Records from a dataset

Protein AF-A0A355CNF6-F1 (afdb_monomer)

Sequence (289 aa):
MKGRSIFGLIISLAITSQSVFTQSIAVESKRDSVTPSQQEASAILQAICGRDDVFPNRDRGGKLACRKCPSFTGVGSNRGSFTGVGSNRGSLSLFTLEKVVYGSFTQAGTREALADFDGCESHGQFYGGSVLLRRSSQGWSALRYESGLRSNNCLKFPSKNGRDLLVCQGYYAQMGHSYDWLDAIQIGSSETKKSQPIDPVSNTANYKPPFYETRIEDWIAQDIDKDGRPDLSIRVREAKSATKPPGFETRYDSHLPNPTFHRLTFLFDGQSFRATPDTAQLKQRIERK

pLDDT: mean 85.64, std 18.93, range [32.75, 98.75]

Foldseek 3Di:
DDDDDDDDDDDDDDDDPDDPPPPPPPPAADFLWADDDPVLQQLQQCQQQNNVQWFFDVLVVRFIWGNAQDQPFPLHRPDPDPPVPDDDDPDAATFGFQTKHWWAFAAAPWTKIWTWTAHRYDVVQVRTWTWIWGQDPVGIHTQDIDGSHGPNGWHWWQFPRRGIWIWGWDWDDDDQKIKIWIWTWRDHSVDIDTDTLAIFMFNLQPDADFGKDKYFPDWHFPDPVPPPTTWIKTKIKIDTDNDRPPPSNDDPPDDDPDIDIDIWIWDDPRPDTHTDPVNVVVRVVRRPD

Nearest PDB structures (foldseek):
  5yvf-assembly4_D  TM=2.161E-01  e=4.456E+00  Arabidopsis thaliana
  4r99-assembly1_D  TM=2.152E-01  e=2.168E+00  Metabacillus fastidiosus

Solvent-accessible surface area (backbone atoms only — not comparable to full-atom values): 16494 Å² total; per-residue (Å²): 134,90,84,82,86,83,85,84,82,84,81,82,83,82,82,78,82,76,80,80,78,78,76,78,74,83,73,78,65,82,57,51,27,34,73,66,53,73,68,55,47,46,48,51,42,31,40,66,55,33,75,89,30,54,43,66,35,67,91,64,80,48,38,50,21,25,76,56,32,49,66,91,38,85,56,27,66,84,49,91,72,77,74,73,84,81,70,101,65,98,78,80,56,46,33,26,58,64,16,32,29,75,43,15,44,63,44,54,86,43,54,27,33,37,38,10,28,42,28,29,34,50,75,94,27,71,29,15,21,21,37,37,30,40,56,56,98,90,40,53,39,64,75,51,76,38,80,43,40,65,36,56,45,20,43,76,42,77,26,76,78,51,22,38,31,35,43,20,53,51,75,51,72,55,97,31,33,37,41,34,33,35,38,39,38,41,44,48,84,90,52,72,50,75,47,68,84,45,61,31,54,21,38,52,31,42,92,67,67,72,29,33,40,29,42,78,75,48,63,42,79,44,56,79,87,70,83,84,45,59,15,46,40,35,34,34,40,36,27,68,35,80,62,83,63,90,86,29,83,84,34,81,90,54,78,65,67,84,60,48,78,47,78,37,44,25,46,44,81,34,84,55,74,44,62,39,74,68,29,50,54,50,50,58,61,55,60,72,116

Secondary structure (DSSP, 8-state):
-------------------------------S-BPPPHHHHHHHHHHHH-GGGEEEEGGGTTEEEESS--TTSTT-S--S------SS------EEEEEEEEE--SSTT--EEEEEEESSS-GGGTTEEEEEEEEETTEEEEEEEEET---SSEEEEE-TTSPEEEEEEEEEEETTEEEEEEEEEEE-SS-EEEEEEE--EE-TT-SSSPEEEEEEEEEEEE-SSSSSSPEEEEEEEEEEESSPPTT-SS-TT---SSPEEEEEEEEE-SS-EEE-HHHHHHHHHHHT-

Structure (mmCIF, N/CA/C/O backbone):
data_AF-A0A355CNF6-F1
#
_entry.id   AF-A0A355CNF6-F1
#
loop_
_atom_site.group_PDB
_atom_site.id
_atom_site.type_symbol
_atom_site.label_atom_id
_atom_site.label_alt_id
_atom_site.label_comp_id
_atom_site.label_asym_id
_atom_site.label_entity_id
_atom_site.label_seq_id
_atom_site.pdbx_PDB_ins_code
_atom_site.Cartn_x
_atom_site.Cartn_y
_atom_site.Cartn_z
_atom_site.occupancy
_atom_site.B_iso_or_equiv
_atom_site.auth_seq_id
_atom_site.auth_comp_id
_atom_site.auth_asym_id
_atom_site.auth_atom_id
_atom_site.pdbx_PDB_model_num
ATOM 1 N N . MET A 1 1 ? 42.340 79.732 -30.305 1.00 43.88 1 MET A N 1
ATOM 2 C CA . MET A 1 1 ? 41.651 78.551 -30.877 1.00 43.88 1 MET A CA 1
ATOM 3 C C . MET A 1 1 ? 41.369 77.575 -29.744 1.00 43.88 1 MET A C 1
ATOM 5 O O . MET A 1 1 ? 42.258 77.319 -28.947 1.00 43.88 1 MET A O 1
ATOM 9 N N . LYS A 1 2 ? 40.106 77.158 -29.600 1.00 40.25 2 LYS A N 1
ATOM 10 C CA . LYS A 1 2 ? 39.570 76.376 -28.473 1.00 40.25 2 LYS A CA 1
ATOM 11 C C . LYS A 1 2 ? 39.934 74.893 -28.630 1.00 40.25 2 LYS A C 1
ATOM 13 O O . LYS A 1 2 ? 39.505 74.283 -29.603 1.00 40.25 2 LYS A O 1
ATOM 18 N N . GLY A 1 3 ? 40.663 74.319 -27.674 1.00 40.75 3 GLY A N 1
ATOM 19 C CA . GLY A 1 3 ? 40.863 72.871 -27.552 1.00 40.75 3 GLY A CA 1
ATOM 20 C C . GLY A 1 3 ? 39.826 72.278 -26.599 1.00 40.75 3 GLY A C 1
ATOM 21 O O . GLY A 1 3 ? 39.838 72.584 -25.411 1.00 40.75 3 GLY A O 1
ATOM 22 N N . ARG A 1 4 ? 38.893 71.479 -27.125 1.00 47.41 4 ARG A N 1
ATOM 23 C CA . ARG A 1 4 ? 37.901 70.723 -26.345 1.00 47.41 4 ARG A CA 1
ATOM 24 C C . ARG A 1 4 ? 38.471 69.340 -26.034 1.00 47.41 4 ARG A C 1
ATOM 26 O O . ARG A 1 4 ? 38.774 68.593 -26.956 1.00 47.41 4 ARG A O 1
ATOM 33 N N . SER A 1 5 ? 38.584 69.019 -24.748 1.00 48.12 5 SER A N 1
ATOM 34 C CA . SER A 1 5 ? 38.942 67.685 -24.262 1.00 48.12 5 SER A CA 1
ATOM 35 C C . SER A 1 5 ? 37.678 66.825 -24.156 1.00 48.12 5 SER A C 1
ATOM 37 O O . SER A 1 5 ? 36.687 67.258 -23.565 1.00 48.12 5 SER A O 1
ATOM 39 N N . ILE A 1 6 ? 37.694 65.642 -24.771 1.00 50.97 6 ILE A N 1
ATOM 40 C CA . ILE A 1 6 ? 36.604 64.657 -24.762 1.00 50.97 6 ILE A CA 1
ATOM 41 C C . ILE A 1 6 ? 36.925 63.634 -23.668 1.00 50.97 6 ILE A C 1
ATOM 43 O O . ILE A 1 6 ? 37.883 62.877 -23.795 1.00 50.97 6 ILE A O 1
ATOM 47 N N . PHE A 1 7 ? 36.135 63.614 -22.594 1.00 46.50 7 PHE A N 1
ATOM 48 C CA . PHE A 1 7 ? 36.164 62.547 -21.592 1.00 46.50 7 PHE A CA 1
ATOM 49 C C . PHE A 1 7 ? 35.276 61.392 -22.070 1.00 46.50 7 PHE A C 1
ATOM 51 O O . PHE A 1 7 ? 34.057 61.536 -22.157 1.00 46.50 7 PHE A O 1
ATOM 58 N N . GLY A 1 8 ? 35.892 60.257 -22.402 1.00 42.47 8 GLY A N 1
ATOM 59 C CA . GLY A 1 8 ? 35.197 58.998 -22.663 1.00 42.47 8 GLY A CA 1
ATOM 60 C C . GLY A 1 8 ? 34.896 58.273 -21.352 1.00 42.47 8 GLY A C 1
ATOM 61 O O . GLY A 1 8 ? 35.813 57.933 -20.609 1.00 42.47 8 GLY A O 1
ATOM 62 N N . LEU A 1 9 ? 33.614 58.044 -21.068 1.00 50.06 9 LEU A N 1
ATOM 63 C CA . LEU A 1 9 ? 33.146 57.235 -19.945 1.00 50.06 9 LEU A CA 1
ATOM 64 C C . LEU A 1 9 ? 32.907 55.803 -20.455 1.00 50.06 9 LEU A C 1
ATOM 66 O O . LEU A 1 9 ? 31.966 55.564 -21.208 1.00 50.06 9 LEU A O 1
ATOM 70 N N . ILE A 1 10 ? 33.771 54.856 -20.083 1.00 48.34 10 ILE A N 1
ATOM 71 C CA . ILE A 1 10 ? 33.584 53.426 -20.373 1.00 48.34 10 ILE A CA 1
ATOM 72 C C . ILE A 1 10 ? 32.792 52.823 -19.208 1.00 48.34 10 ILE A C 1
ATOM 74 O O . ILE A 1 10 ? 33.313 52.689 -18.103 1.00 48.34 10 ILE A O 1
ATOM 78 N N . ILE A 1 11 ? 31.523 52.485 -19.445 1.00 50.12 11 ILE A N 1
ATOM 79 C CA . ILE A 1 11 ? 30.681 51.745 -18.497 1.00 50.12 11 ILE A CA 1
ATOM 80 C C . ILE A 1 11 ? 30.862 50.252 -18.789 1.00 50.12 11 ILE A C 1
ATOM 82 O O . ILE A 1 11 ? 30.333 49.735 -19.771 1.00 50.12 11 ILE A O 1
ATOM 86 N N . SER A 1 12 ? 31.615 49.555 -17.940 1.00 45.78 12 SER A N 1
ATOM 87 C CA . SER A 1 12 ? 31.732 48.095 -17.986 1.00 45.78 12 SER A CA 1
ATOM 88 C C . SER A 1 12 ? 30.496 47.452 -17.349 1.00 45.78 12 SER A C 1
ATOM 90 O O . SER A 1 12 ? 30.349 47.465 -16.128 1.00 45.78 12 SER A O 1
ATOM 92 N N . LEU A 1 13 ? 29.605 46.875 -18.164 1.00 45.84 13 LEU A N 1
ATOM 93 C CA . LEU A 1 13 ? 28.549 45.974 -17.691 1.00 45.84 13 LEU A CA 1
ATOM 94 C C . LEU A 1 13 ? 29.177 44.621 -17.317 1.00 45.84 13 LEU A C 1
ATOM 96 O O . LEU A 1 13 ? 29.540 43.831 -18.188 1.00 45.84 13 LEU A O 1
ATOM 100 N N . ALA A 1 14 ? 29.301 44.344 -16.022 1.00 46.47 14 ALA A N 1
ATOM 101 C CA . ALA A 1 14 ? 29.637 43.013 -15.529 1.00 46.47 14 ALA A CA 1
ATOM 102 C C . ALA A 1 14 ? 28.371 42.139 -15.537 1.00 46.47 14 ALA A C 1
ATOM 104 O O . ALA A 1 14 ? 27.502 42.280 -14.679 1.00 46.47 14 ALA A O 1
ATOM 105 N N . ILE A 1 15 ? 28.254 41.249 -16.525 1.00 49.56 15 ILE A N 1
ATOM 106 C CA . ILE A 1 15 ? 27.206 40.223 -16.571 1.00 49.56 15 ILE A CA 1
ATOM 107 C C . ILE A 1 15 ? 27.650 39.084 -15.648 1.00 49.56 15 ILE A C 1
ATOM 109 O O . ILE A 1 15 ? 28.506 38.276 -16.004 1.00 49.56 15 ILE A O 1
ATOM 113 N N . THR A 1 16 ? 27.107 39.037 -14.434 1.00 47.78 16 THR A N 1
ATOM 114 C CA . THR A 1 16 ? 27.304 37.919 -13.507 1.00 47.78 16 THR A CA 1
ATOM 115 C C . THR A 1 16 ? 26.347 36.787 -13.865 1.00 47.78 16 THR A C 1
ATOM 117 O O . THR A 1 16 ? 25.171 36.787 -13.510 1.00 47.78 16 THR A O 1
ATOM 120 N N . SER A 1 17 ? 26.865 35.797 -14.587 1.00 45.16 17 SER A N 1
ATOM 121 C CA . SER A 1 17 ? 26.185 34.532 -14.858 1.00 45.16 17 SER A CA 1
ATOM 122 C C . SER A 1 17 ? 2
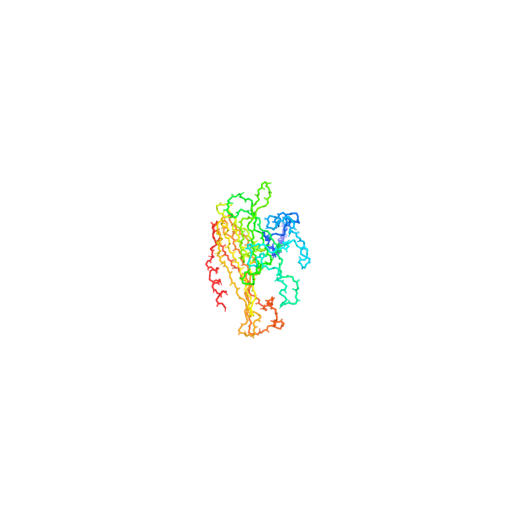6.005 33.758 -13.548 1.00 45.16 17 SER A C 1
ATOM 124 O O . SER A 1 17 ? 26.921 33.070 -13.098 1.00 45.16 17 SER A O 1
ATOM 126 N N . GLN A 1 18 ? 24.847 33.880 -12.896 1.00 47.69 18 GLN A N 1
ATOM 127 C CA . GLN A 1 18 ? 24.510 33.007 -11.773 1.00 47.69 18 GLN A CA 1
ATOM 128 C C . GLN A 1 18 ? 24.053 31.653 -12.315 1.00 47.69 18 GLN A C 1
ATOM 130 O O . GLN A 1 18 ? 22.945 31.500 -12.827 1.00 47.69 18 GLN A O 1
ATOM 135 N N . SER A 1 19 ? 24.936 30.665 -12.211 1.00 48.59 19 SER A N 1
ATOM 136 C CA . SER A 1 19 ? 24.619 29.260 -12.435 1.00 48.59 19 SER A CA 1
ATOM 137 C C . SER A 1 19 ? 23.593 28.812 -11.394 1.00 48.59 19 SER A C 1
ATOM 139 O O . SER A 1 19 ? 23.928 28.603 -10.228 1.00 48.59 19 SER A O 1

- **Work task**
Using the data above, repeat exactly the lines that begin at the line with "ATOM 66 O O" and end at the line with "ATOM 93 C CA", both ends included.

- **Answer section**
ATOM 66 O O . LEU A 1 9 ? 31.966 55.564 -21.208 1.00 50.06 9 LEU A O 1
ATOM 70 N N . ILE A 1 10 ? 33.771 54.856 -20.083 1.00 48.34 10 ILE A N 1
ATOM 71 C CA . ILE A 1 10 ? 33.584 53.426 -20.373 1.00 48.34 10 ILE A CA 1
ATOM 72 C C . ILE A 1 10 ? 32.792 52.823 -19.208 1.00 48.34 10 ILE A C 1
ATOM 74 O O . ILE A 1 10 ? 33.313 52.689 -18.103 1.00 48.34 10 ILE A O 1
ATOM 78 N N . ILE A 1 11 ? 31.523 52.485 -19.445 1.00 50.12 11 ILE A N 1
ATOM 79 C CA . ILE A 1 11 ? 30.681 51.745 -18.497 1.00 50.12 11 ILE A CA 1
ATOM 80 C C . ILE A 1 11 ? 30.862 50.252 -18.789 1.00 50.12 11 ILE A C 1
ATOM 82 O O . ILE A 1 11 ? 30.333 49.735 -19.771 1.00 50.12 11 ILE A O 1
ATOM 86 N N . SER A 1 12 ? 31.615 49.555 -17.940 1.00 45.78 12 SER A N 1
ATOM 87 C CA . SER A 1 12 ? 31.732 48.095 -17.986 1.00 45.78 12 SER A CA 1
ATOM 88 C C . SER A 1 12 ? 30.496 47.452 -17.349 1.00 45.78 12 SER A C 1
ATOM 90 O O . SER A 1 12 ? 30.349 47.465 -16.128 1.00 45.78 12 SER A O 1
ATOM 92 N N . LEU A 1 13 ? 29.605 46.875 -18.164 1.00 45.84 13 LEU A N 1
ATOM 93 C CA . LEU A 1 13 ? 28.549 45.974 -17.691 1.00 45.84 13 LEU A CA 1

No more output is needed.